## Data for analysis:
-- Opening Marker --

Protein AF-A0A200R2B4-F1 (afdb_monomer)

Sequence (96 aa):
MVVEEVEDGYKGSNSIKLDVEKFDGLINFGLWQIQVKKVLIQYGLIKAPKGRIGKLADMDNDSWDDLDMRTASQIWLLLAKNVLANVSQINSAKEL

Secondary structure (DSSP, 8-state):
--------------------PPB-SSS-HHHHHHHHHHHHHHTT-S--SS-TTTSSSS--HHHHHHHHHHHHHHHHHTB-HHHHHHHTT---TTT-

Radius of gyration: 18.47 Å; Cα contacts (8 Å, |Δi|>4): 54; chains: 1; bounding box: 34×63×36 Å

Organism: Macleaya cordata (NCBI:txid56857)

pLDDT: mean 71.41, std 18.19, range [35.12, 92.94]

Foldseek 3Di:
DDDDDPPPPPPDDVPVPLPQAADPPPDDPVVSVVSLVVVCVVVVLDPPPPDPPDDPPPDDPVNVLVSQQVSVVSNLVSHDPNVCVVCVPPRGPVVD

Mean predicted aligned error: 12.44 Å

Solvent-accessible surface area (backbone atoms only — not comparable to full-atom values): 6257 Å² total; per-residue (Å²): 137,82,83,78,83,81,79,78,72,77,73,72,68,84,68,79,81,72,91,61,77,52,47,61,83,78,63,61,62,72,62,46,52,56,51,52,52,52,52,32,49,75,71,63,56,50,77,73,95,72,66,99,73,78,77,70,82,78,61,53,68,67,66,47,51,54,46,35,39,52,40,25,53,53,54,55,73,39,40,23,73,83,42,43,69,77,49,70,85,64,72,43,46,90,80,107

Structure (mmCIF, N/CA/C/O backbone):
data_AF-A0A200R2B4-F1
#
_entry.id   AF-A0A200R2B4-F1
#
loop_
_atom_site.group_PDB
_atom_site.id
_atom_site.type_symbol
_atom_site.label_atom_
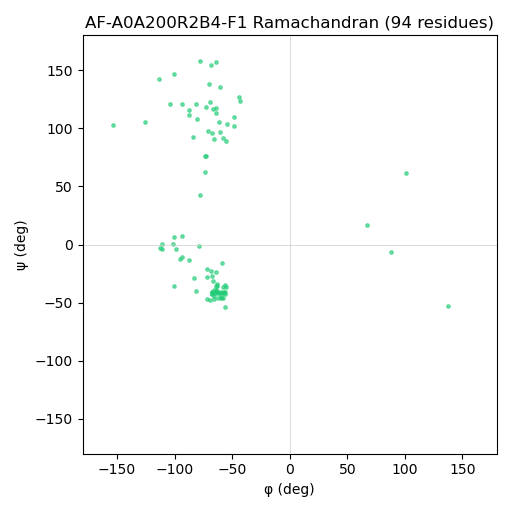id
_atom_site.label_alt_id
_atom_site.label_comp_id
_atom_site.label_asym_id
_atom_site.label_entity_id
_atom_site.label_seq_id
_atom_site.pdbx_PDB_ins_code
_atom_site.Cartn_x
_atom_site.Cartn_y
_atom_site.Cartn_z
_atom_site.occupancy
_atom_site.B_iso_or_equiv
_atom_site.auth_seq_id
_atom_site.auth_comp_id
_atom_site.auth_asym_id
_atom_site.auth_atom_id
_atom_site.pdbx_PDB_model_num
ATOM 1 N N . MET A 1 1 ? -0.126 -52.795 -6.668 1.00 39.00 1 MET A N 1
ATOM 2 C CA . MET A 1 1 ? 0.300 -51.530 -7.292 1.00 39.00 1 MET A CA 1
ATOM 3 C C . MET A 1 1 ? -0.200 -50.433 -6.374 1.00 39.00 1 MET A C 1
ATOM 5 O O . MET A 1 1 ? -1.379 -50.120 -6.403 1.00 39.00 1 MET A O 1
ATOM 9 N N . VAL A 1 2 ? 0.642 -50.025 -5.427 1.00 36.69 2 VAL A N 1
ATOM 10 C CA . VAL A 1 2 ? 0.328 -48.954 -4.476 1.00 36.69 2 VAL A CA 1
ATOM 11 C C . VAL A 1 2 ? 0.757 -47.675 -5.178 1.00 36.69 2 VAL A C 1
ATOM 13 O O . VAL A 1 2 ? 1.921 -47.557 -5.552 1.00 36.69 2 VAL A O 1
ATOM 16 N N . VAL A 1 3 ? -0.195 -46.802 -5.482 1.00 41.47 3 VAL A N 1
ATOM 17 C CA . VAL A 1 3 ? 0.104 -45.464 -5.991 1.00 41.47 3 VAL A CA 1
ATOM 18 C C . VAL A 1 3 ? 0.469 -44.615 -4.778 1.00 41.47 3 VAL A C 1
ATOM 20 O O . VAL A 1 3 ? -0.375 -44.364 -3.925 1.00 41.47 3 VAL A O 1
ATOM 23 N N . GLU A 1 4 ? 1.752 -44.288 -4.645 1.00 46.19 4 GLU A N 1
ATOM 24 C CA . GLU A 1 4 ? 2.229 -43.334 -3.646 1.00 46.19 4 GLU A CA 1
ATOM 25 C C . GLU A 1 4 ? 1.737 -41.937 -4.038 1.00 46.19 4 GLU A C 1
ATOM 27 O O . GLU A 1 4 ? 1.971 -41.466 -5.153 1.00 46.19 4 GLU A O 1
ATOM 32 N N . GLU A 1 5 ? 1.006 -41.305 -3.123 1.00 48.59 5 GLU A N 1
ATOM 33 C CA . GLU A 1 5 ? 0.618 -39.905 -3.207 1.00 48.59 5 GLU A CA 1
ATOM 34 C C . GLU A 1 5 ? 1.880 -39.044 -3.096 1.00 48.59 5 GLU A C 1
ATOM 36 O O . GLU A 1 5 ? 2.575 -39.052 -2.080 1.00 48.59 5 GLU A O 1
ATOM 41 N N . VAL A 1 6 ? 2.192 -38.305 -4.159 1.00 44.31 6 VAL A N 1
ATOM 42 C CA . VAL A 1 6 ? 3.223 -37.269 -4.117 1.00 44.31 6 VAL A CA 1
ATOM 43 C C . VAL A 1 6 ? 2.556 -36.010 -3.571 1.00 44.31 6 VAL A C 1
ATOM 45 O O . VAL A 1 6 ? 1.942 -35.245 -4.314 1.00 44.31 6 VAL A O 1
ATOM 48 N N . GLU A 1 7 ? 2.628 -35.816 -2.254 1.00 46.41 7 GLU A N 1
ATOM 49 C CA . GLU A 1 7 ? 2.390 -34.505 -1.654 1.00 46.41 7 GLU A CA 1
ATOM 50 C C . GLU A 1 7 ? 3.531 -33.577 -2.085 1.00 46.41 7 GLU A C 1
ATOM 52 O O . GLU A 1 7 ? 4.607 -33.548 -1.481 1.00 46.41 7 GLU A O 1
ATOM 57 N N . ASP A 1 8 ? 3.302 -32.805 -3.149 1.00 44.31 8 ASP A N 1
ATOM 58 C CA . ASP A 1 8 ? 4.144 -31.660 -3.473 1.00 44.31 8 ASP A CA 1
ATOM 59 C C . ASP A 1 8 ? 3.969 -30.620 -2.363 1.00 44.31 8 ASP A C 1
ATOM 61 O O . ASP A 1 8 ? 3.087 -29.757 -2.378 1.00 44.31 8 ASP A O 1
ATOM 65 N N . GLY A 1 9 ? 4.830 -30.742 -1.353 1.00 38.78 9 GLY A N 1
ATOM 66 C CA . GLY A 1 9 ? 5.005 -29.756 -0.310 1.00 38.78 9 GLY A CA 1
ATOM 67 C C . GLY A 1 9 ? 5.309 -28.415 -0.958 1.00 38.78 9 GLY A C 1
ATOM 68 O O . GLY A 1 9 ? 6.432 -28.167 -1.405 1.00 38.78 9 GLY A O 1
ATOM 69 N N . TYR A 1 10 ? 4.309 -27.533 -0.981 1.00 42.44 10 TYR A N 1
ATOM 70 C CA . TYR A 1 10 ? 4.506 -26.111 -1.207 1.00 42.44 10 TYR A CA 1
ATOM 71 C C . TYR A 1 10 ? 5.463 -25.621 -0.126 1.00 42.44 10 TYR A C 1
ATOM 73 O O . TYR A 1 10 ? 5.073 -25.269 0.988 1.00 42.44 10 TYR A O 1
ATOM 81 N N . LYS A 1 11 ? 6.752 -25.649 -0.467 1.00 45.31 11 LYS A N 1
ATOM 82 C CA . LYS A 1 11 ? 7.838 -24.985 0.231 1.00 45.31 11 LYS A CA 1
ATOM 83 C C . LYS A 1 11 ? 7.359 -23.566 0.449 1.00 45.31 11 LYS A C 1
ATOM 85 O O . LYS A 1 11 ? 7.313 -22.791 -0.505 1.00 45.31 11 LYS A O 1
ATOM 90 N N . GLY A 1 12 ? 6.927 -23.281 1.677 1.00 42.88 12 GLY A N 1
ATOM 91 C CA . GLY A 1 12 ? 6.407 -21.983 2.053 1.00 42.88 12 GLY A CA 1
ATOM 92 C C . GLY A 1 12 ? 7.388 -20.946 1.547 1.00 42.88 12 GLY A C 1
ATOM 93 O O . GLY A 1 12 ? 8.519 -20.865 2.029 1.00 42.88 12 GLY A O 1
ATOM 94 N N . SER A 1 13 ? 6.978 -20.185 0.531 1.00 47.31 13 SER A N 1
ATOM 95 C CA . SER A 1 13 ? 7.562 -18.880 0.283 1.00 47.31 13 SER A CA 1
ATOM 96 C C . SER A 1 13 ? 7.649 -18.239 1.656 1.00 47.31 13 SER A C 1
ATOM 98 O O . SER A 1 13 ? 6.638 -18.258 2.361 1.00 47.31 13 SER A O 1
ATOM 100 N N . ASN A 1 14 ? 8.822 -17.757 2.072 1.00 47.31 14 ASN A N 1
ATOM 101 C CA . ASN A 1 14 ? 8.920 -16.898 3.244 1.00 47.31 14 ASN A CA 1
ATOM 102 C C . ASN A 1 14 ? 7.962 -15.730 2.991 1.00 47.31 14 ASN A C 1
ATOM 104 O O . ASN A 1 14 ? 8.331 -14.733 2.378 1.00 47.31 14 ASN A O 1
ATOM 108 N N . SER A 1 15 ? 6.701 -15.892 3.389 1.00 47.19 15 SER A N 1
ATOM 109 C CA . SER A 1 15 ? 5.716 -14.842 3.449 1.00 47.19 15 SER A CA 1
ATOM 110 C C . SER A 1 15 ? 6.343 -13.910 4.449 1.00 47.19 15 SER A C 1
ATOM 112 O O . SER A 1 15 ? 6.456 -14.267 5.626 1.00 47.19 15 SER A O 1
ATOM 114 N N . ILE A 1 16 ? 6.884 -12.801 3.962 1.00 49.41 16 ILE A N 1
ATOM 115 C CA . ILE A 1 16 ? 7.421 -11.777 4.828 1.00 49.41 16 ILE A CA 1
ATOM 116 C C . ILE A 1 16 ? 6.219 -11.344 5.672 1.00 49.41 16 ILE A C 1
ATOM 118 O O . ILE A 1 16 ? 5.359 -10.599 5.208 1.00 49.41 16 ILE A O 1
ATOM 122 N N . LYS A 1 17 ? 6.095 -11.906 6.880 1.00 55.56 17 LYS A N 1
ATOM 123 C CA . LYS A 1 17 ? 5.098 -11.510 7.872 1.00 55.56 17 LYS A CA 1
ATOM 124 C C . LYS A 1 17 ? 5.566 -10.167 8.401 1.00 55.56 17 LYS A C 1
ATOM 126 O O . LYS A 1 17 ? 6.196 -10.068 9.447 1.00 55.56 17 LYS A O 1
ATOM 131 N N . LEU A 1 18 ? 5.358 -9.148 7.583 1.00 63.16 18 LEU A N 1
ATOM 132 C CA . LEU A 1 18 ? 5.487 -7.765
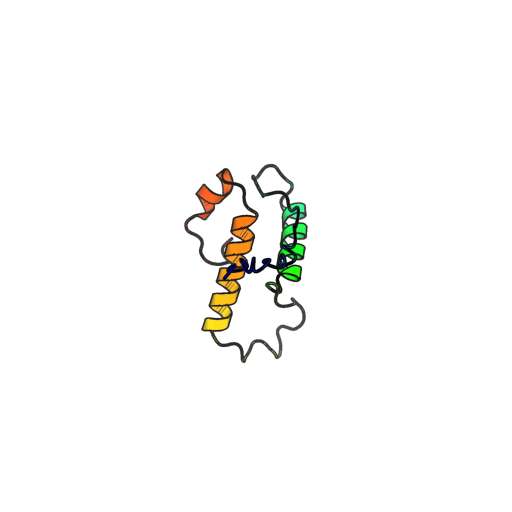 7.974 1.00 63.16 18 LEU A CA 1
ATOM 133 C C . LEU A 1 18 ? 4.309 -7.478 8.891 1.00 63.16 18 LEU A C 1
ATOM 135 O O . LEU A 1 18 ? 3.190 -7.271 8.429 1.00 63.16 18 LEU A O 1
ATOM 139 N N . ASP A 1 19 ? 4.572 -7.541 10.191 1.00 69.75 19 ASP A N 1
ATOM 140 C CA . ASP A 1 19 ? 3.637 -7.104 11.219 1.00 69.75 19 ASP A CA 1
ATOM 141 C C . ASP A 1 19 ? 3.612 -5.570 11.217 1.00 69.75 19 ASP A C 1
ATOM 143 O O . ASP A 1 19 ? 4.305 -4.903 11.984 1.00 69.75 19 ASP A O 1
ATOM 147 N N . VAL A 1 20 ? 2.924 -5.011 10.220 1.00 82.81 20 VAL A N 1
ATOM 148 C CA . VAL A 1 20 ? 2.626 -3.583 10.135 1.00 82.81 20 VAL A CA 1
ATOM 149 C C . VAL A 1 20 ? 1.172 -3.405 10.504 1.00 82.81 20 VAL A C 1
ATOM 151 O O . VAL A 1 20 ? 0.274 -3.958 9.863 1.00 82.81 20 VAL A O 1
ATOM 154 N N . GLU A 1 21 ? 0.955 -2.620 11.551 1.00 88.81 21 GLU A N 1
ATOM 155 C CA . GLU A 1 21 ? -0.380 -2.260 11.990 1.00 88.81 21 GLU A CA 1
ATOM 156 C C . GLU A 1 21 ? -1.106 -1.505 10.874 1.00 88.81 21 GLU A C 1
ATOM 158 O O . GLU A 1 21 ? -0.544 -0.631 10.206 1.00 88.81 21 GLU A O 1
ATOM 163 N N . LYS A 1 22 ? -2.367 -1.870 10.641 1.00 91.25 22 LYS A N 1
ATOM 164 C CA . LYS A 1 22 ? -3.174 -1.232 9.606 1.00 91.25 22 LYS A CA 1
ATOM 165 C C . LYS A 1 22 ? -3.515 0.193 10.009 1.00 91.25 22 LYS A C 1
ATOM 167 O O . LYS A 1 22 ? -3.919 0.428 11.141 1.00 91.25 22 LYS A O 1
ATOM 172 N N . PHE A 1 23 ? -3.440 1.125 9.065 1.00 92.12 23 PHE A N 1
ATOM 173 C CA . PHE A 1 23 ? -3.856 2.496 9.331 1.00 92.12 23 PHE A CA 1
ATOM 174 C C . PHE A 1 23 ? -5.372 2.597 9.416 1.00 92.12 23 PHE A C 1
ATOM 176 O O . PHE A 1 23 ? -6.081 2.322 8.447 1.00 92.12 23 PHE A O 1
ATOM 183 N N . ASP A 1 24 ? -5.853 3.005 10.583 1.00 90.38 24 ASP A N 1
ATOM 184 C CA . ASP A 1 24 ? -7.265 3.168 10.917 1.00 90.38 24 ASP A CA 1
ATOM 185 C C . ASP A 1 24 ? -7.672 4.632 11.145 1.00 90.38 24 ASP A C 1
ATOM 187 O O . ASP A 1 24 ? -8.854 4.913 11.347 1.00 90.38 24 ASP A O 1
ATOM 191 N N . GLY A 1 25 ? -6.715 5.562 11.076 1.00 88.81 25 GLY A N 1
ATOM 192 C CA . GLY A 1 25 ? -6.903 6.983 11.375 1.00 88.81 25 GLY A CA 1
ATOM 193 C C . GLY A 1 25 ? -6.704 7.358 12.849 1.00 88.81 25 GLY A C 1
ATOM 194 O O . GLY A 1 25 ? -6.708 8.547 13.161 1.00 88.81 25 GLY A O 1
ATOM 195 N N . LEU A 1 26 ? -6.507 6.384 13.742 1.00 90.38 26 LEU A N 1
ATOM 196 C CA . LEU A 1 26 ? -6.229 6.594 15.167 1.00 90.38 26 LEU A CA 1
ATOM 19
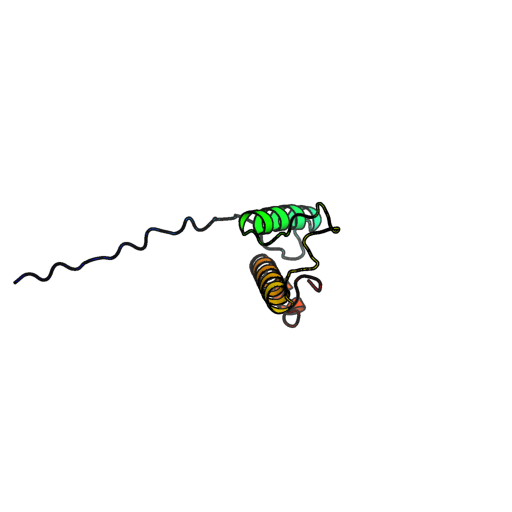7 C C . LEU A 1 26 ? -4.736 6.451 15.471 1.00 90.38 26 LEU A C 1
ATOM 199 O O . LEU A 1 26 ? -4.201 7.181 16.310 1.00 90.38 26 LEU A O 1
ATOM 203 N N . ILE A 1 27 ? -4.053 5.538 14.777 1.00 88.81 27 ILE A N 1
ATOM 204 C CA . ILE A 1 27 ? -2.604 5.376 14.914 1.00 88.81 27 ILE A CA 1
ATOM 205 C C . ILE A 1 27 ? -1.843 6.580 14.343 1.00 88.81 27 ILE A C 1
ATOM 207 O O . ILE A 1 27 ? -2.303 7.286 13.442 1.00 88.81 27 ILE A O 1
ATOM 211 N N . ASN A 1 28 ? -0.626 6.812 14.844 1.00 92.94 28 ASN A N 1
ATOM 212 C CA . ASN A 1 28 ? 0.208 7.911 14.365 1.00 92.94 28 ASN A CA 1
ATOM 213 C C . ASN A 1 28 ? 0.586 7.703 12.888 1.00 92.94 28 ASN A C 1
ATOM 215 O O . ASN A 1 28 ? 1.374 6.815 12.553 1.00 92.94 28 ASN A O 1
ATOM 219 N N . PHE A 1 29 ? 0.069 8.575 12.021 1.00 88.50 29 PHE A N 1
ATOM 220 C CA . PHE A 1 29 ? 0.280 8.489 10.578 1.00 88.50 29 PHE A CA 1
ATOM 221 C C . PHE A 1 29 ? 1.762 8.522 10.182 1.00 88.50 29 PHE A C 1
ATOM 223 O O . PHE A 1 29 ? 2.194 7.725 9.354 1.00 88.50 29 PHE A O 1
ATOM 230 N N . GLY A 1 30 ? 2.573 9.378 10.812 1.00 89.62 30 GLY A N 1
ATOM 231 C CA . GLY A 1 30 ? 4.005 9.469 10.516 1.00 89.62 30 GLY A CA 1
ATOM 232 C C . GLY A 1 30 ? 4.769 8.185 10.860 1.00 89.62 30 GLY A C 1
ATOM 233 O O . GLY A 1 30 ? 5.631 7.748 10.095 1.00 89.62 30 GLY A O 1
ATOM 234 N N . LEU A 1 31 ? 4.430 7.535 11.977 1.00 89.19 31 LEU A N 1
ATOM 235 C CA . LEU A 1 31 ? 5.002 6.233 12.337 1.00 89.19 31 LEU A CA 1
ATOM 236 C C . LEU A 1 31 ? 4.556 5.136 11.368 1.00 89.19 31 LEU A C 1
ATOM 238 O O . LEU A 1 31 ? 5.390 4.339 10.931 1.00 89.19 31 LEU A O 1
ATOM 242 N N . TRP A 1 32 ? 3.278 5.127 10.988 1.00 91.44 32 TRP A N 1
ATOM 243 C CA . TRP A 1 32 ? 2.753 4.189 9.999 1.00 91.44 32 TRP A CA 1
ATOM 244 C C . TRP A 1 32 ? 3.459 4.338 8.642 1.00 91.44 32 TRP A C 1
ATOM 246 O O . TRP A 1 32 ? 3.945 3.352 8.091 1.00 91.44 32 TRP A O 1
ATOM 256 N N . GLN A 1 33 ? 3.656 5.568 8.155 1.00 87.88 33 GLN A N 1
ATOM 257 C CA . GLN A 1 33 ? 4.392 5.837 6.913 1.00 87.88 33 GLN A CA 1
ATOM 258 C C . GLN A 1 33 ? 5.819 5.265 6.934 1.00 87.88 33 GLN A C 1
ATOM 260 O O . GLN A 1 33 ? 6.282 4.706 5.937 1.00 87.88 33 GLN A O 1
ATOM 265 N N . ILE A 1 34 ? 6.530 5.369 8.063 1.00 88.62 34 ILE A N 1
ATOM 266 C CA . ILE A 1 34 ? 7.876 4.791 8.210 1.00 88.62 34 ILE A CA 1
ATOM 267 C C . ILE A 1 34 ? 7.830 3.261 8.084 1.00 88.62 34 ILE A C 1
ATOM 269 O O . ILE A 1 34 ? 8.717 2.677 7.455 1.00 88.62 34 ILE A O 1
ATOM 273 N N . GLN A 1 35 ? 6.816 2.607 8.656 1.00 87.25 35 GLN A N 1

-- Closing Marker --
-- Opening Marker --

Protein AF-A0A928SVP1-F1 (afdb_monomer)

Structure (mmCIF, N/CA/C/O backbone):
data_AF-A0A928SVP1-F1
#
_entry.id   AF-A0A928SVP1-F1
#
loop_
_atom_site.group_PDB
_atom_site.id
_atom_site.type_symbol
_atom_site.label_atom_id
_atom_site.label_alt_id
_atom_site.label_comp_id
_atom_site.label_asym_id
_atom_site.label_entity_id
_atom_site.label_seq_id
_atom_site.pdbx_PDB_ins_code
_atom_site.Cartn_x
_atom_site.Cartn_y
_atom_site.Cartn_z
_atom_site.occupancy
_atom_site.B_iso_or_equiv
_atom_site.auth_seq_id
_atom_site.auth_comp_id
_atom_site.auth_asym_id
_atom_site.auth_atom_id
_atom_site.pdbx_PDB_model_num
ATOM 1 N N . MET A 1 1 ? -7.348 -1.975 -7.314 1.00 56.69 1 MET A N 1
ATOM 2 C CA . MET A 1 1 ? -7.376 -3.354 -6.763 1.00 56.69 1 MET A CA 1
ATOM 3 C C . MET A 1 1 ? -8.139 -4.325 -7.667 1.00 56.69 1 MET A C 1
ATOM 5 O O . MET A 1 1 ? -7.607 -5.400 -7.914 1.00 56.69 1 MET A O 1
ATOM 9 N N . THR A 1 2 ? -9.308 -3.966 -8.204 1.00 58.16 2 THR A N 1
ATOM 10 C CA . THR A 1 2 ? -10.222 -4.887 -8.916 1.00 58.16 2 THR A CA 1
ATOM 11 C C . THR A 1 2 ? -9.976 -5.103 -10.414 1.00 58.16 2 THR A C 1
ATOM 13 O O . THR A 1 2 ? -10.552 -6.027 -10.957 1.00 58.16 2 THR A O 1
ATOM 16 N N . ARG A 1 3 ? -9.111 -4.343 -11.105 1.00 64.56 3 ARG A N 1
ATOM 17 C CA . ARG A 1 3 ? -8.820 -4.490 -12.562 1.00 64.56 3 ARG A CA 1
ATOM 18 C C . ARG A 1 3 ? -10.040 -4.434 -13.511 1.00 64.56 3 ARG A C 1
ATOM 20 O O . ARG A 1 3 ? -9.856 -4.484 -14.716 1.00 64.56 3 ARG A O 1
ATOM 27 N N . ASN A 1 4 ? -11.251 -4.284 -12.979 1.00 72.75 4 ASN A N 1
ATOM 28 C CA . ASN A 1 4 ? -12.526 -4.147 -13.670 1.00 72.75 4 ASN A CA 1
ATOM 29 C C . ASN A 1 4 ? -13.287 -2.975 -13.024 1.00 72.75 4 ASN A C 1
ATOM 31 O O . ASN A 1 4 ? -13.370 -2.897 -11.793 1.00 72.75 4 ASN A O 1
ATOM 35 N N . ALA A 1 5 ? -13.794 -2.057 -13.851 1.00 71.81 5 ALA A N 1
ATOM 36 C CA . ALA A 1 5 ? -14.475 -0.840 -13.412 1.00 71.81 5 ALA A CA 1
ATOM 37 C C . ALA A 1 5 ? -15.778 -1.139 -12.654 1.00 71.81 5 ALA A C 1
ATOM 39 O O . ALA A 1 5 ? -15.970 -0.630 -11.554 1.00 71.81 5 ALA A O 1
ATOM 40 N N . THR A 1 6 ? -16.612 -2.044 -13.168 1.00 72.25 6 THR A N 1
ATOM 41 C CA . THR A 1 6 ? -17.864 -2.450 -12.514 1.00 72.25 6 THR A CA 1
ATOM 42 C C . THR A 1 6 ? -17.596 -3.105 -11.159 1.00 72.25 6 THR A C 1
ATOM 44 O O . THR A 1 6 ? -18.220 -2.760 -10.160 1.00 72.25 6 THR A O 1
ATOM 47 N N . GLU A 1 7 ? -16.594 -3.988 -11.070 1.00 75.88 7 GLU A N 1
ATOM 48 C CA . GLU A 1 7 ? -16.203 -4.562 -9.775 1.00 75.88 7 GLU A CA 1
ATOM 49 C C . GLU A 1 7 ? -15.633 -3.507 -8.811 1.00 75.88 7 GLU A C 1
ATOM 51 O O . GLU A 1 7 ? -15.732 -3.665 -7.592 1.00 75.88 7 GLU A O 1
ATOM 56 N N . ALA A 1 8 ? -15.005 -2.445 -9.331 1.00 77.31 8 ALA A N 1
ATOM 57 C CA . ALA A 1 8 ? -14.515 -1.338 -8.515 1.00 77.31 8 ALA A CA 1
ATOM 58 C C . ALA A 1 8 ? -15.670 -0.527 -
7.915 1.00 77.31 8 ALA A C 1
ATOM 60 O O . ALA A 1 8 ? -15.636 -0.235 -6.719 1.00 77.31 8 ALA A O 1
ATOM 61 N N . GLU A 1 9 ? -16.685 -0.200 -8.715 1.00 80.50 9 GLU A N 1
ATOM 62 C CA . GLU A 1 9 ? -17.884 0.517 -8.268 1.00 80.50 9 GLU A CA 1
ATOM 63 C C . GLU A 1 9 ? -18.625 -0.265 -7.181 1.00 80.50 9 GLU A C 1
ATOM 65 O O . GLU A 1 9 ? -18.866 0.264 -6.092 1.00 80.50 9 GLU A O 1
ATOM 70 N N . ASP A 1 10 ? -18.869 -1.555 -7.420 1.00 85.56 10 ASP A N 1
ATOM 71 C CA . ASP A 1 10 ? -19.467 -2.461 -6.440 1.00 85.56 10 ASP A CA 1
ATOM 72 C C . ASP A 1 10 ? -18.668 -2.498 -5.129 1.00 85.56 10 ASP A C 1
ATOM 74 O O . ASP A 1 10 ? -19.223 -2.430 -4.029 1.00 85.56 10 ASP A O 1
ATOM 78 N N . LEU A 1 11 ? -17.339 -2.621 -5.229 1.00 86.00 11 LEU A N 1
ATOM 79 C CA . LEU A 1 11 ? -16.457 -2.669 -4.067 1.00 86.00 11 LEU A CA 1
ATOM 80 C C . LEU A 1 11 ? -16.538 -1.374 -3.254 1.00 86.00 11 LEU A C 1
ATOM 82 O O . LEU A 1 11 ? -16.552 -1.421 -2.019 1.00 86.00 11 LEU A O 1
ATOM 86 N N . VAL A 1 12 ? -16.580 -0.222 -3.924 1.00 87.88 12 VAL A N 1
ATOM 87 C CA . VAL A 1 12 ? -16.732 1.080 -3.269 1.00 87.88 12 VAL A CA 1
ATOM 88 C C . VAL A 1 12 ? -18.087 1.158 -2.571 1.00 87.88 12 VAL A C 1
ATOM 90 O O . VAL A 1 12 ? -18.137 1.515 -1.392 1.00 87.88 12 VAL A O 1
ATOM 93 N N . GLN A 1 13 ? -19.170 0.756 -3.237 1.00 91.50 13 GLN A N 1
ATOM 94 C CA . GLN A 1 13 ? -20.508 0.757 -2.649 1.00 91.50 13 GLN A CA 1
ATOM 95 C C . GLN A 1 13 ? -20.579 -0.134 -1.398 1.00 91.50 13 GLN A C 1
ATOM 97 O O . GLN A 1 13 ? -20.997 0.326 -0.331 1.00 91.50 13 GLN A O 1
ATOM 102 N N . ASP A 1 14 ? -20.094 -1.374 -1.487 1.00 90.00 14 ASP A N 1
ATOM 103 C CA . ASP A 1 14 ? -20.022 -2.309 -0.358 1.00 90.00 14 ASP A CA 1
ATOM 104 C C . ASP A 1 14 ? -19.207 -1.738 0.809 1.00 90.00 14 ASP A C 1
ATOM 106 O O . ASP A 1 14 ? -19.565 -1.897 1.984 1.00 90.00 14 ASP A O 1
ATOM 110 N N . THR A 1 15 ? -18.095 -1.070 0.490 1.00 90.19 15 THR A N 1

-- Closing Marker --

## Exercise goal:
When you reach the line with "Protein AF-A0A200R2B4-F1 (afdb_monomer)" in the records above, start writing out lines exactly, and stop once the line with "Organism: Macleaya cordata (NCBI:txid56857)" has been written; include nothing else.

## Written answer:
Protein AF-A0A200R2B4-F1 (afdb_monomer)

Sequence (96 aa):
MVVEEVEDGYKGSNSIKLDVEKFDGLINFGLWQIQVKKVLIQYGLIKAPKGRIGKLADMDNDSWDDLDMRTASQIWLLLAKNVLANVSQINSAKEL

Secondary structure (DSSP, 8-state):
--------------------PPB-SSS-HHHHHHHHHHHHHHTT-S--SS-TTTSSSS--HHHHHHHHHHHHHHHHHTB-HHHHHHHTT---TTT-

Radius of gyration: 18.47 Å; Cα contacts (8 Å, |Δi|>4): 54; chains: 1; bounding box: 34×63×36 Å

Organism: Macleaya cordata (NCBI:txid56857)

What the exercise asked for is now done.